München:Warum eine 95-Jährige immer noch täglich Englisch unterrichtet

München: Die Texte für die Hausaufgaben tippt sie ganz altmodisch auf ihrer Schreibmaschine. Am liebsten jedoch erinnert sie sich an die Zeit, als sie auf der Bühne stand - als Emilia Galotti zum Beispiel.

Die Texte für die Hausaufgaben tippt sie ganz altmodisch auf ihrer Schreibmaschine. Am liebsten jedoch erinnert sie sich an die Zeit, als sie auf der Bühne stand - als Emilia Galotti zum Beispiel.

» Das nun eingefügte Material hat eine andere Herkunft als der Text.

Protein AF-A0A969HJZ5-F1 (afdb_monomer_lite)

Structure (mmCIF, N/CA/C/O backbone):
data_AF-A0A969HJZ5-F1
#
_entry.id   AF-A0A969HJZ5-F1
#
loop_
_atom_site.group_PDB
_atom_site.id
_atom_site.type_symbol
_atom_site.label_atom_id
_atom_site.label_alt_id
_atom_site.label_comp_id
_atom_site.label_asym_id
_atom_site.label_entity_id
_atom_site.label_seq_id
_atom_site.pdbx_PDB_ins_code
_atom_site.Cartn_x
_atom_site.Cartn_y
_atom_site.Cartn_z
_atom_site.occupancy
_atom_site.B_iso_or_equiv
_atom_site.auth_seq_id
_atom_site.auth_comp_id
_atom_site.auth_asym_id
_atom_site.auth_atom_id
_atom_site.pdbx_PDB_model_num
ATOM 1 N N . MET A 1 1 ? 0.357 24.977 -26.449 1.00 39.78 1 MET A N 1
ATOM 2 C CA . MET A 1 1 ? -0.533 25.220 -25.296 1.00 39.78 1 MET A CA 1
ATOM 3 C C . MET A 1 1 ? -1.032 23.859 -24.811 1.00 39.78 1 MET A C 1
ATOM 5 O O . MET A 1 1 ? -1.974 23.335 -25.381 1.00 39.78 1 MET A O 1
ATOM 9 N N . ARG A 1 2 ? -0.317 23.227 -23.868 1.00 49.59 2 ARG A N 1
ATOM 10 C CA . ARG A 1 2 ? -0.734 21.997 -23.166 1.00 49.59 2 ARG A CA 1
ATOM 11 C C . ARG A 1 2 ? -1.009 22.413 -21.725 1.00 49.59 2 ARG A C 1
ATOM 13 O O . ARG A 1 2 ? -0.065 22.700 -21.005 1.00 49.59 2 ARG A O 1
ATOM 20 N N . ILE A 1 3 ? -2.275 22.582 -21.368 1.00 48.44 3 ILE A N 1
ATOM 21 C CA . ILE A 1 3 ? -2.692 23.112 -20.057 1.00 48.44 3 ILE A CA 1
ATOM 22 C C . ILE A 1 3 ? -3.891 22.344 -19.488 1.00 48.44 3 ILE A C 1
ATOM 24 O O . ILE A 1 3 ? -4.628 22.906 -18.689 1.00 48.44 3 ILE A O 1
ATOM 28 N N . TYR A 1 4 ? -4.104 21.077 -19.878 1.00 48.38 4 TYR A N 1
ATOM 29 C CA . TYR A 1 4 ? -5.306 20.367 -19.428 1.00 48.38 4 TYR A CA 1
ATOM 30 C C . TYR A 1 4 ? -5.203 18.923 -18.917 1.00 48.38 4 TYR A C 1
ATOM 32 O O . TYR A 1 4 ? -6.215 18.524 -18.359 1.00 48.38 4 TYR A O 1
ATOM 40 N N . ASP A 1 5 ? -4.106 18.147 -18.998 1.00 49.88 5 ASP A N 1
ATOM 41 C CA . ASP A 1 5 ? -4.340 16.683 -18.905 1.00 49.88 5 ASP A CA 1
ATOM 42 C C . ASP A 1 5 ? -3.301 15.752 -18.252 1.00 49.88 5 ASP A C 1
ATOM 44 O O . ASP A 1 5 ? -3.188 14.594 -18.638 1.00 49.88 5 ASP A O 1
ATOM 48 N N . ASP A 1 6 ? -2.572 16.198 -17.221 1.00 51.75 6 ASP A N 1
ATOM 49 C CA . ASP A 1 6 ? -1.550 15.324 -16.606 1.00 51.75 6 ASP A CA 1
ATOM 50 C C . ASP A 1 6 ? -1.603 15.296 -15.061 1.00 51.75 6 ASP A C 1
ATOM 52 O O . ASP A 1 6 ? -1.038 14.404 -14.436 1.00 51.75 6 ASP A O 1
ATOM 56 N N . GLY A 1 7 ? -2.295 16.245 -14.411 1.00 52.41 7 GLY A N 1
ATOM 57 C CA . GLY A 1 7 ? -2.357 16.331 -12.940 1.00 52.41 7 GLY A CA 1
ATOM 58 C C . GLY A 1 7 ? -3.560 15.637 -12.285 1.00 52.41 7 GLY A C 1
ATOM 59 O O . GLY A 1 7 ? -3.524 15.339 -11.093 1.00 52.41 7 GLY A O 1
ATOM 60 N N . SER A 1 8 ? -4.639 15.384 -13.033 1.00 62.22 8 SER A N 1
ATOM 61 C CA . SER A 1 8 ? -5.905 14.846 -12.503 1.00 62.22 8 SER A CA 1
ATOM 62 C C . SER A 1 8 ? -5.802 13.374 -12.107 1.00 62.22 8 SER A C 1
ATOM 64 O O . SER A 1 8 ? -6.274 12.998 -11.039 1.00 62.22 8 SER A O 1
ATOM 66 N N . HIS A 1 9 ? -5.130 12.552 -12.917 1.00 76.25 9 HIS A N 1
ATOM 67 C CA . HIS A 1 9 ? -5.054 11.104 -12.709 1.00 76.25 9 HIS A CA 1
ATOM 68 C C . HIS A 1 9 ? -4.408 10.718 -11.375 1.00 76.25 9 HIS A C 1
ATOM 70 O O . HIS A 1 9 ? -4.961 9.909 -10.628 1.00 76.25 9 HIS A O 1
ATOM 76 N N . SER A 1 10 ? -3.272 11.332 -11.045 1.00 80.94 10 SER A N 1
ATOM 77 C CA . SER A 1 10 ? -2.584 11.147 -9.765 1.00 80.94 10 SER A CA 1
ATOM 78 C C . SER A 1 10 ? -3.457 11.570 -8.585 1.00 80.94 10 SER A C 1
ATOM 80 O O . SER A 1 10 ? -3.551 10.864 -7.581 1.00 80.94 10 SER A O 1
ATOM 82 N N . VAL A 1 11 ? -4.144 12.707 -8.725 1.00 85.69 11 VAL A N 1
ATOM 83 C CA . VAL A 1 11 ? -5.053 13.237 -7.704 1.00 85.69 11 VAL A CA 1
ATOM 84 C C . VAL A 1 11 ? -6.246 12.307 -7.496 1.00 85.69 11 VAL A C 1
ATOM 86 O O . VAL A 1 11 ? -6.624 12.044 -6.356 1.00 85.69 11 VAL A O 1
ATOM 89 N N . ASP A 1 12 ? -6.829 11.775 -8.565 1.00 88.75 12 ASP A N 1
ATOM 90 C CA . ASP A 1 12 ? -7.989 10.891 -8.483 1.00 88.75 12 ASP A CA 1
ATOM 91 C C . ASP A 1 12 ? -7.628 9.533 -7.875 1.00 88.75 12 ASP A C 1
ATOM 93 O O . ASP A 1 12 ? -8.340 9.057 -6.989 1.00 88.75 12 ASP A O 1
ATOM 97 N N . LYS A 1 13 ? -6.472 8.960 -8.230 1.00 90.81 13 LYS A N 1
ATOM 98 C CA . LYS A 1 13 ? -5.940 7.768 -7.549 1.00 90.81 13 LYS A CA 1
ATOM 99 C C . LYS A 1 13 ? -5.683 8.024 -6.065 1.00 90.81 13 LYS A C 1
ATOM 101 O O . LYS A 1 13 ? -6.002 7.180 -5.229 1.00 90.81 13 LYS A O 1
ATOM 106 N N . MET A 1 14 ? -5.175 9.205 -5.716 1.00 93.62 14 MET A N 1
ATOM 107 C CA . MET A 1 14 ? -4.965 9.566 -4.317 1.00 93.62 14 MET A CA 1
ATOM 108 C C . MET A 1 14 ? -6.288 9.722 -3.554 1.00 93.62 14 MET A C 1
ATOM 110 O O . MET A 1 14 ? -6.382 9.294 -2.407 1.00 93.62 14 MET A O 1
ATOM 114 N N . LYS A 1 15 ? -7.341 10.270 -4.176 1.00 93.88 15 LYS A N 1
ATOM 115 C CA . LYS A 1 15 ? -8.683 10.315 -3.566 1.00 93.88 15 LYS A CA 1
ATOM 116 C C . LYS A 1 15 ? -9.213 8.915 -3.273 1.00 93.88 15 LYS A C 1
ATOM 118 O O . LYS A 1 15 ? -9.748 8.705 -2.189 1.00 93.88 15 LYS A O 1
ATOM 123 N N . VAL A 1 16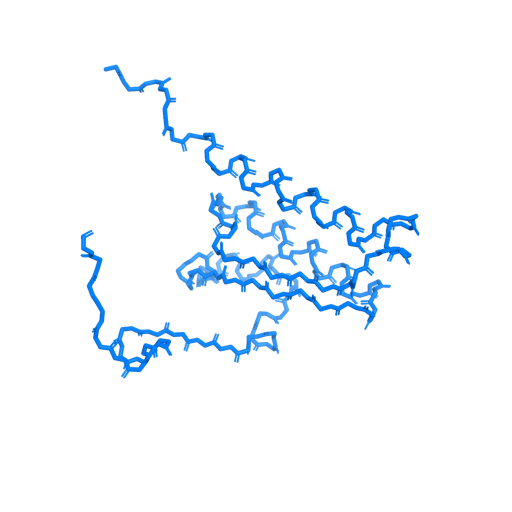 ? -9.042 7.976 -4.207 1.00 94.81 16 VAL A N 1
ATOM 124 C CA . VAL A 1 16 ? -9.415 6.565 -4.013 1.00 94.81 16 VAL A CA 1
ATOM 125 C C . VAL A 1 16 ? -8.634 5.972 -2.841 1.00 94.81 16 VAL A C 1
ATOM 127 O O . VAL A 1 16 ? -9.243 5.473 -1.900 1.00 94.81 16 VAL A O 1
ATOM 130 N N . PHE A 1 17 ? -7.307 6.145 -2.815 1.00 95.81 17 PHE A N 1
ATOM 131 C CA . PHE A 1 17 ? -6.475 5.710 -1.690 1.00 95.81 17 PHE A CA 1
ATOM 132 C C . PHE A 1 17 ? -6.975 6.266 -0.347 1.00 95.81 17 PHE A C 1
ATOM 134 O O . PHE A 1 17 ? -7.145 5.505 0.606 1.00 95.81 17 PHE A O 1
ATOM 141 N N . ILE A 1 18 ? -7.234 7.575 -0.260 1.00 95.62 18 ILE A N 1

(Foto: Alessandra Schellnegger)

Fünf Mal die Woche steht Ursula Bode-Rudolph vor ihrem Kurs. Nachlässigkeit duldet sie nicht - weder bei ihren Schülern noch bei sich selbst.

Von Jana Heigl

Das weiße Regal in dem kleinen, lichtdurchfluteten Raum reicht bis unter die Decke. In ihm reiht sich Marquez an Dostojewski und Schiller an Victor Hugo - "Les Miserables" ist das Lieblingsbuch von Ursula Bode-Rudolph, sie hat es bereits auf Deutsch, Französisch und Englisch gelesen. "Wollen Sie auch einen Piccolo?", fragt sie vergnügt, bevor ihr Blick liebevoll auf dem überquellenden Bücherregal ruhen bleibt. Sie sprüht vor Leben, in ihrem himmelblauen Kleid mit den weißen Punkten und den Lachfältchen, die sich bei jedem herzhaften Lachen noch etwas vertiefen. Ihr Alter sieht man ihr gar nicht an. Trotz ihrer stolzen 95 Jahre und des Umzugs in ein Nymphenburger Seniorenwohnheim gibt sie fünfmal die Woche Englisch-Unterricht. Wenn sie von ihren Kursen spricht, blitzen ihre wachen Augen vor Lebensfreude.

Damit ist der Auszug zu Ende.